* Exercise brief
First find the line with "ATOM 75 N N" in the entries below, then set down exactly every line through the line with "ATOM 88 N N", that line included.

* Records shown
--------------------
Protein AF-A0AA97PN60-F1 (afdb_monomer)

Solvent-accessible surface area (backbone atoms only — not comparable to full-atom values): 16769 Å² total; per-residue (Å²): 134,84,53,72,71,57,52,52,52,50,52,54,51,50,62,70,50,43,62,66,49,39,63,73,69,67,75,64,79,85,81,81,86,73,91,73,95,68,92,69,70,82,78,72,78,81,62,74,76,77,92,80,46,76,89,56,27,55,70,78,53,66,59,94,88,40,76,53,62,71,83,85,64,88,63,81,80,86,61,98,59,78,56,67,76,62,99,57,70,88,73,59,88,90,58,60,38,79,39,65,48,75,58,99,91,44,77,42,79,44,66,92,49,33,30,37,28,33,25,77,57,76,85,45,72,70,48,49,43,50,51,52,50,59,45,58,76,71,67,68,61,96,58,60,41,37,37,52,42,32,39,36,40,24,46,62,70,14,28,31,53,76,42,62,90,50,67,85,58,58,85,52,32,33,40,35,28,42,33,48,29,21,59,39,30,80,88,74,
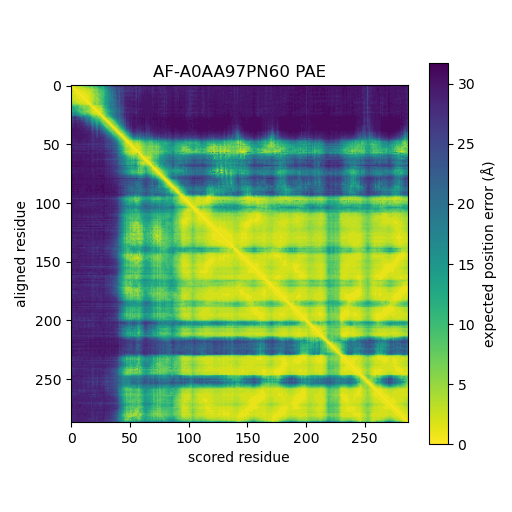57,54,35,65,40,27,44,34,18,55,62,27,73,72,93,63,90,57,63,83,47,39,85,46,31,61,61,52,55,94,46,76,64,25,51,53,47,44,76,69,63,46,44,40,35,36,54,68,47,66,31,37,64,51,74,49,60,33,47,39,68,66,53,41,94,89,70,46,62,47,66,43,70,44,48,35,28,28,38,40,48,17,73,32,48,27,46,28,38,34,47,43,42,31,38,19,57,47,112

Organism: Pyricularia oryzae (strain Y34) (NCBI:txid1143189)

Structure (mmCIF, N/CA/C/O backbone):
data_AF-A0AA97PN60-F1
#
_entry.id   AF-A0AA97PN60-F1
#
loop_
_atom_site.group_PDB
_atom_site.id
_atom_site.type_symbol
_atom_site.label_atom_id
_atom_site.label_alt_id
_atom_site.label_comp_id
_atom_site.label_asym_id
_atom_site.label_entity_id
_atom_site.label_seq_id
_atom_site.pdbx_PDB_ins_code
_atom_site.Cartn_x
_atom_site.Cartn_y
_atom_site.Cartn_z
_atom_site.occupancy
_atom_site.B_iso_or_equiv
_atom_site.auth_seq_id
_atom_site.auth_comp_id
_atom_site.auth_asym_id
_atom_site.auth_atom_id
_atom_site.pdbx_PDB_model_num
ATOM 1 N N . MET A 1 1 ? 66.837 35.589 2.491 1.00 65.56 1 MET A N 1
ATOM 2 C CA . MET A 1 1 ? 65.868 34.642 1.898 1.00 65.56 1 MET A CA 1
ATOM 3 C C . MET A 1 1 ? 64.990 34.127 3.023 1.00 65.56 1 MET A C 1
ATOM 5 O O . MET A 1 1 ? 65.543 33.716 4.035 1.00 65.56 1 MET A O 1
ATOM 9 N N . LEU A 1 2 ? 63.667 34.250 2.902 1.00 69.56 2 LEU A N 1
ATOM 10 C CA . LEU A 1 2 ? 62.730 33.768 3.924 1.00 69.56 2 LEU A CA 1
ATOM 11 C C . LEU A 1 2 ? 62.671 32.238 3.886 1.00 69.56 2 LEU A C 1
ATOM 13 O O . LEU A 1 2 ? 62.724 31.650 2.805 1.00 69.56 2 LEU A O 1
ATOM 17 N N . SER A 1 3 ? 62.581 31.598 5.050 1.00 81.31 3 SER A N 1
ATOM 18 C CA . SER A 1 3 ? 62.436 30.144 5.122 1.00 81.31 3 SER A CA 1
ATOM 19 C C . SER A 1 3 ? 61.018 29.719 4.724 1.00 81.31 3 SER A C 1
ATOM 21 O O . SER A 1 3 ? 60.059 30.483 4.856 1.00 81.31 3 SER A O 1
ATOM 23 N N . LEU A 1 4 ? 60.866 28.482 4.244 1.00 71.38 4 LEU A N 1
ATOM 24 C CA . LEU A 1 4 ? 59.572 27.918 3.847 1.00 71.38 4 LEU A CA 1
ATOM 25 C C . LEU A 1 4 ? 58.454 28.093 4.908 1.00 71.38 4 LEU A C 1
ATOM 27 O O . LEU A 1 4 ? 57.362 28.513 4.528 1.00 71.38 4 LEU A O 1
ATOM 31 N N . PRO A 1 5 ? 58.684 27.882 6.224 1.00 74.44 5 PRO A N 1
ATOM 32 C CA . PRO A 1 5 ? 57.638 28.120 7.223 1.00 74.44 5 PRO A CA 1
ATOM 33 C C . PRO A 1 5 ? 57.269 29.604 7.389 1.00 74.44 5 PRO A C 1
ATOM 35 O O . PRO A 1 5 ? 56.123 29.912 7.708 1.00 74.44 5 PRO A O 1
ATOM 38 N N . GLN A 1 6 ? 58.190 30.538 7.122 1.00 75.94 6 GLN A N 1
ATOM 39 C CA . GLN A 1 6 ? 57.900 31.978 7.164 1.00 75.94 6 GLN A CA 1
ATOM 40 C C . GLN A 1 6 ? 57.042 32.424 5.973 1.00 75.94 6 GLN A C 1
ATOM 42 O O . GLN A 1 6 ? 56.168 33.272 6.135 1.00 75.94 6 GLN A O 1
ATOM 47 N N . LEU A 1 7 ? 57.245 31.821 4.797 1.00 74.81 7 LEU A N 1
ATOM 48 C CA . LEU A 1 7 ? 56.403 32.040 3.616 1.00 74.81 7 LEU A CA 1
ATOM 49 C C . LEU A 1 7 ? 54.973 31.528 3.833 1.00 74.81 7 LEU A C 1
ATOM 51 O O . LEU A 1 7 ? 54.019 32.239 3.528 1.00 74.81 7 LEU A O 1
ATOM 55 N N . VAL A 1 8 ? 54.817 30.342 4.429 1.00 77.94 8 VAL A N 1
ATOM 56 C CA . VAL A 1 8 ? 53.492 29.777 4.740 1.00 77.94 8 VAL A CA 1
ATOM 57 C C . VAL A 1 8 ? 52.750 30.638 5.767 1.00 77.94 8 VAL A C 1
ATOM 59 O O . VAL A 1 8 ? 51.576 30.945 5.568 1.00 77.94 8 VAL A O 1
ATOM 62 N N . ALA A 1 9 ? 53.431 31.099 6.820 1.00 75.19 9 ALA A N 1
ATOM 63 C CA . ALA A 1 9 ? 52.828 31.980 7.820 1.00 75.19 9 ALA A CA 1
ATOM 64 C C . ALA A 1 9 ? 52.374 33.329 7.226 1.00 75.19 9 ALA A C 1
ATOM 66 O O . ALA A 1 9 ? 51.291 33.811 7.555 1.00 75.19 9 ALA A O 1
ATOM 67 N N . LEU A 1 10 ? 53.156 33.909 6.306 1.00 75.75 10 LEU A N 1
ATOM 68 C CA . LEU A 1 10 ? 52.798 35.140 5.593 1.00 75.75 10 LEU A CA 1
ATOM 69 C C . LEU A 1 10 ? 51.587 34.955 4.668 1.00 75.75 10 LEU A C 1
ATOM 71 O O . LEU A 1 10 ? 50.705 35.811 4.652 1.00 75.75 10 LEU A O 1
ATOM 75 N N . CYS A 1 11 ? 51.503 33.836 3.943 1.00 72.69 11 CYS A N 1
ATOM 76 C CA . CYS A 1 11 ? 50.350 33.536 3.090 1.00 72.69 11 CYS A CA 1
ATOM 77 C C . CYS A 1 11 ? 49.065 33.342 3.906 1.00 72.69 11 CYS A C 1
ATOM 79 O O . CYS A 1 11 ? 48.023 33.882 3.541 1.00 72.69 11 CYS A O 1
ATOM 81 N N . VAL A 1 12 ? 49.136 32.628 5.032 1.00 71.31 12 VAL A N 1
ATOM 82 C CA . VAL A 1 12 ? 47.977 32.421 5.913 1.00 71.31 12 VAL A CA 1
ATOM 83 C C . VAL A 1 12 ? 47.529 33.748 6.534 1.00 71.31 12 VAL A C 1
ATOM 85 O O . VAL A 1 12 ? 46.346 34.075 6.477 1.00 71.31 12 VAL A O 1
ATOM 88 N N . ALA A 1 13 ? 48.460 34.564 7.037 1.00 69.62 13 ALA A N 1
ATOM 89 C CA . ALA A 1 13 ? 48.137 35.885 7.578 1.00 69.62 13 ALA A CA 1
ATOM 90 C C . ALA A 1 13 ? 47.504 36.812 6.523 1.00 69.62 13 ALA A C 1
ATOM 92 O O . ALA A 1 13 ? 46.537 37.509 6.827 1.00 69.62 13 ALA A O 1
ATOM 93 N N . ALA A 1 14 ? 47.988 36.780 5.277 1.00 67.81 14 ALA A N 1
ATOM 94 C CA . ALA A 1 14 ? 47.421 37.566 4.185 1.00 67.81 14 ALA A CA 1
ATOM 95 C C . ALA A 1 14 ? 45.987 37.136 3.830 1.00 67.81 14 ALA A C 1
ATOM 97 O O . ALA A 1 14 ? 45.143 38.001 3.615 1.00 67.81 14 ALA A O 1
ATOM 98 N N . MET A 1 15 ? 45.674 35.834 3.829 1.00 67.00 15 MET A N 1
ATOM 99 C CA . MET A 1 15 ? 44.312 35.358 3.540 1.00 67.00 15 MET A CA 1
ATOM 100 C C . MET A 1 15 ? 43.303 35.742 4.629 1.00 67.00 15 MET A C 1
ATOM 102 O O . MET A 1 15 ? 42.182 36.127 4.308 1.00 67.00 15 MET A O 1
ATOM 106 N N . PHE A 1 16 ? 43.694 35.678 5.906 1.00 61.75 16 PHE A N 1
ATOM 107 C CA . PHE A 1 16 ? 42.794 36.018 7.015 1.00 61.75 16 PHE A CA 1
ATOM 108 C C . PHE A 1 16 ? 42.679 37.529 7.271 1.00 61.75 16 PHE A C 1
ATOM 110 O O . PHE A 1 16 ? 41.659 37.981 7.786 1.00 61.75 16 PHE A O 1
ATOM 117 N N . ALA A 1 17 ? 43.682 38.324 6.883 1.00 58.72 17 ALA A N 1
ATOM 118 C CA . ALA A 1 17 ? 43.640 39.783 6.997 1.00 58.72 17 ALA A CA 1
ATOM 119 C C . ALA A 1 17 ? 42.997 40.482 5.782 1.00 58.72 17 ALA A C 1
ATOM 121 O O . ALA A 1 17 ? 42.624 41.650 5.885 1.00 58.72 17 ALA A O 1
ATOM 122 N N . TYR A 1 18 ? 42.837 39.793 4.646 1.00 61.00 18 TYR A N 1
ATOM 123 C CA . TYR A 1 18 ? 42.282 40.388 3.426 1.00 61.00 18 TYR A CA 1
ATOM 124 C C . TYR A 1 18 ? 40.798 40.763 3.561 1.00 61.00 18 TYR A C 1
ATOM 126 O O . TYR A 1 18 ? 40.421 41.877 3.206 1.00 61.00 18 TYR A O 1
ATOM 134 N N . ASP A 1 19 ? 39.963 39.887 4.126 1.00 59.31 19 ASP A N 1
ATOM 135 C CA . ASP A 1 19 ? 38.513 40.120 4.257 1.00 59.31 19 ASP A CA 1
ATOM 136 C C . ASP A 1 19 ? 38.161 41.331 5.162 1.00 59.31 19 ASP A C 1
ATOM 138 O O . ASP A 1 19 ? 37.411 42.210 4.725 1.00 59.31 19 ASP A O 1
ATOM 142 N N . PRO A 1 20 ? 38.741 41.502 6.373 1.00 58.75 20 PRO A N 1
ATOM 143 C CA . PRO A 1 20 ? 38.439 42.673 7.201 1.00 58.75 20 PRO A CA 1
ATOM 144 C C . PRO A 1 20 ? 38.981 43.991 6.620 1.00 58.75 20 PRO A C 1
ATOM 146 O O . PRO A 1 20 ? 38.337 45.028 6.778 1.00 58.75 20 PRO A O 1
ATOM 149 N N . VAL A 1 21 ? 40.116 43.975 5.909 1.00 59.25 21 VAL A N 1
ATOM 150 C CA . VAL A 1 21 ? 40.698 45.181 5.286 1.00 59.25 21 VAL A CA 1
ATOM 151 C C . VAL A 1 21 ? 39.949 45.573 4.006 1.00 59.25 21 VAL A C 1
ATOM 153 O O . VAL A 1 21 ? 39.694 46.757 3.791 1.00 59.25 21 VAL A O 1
--------------------
* Exercise result
ATOM 75 N N . CYS A 1 11 ? 51.503 33.836 3.943 1.00 72.69 11 CYS A N 1
ATOM 76 C CA . CYS A 1 11 ? 50.350 33.536 3.090 1.00 72.69 11 CYS A CA 1
ATOM 77 C C . CYS A 1 11 ? 49.065 33.342 3.906 1.00 72.69 11 CYS A C 1
ATOM 79 O O . CYS A 1 11 ? 48.023 33.882 3.541 1.00 72.69 11 CYS A O 1
ATOM 81 N N . VAL A 1 12 ? 49.136 32.628 5.032 1.00 71.31 12 VAL A N 1
ATOM 82 C CA . VAL A 1 12 ? 47.977 32.421 5.913 1.00 71.31 12 VAL A CA 1
ATOM 83 C C . VAL A 1 12 ? 47.529 33.748 6.534 1.00 71.31 12 VAL A C 1
ATOM 85 O O . VAL A 1 12 ? 46.346 34.075 6.477 1.00 71.31 12 VAL A O 1
ATOM 88 N N . ALA A 1 13 ? 48.460 34.564 7.037 1.00 69.62 13 ALA A N 1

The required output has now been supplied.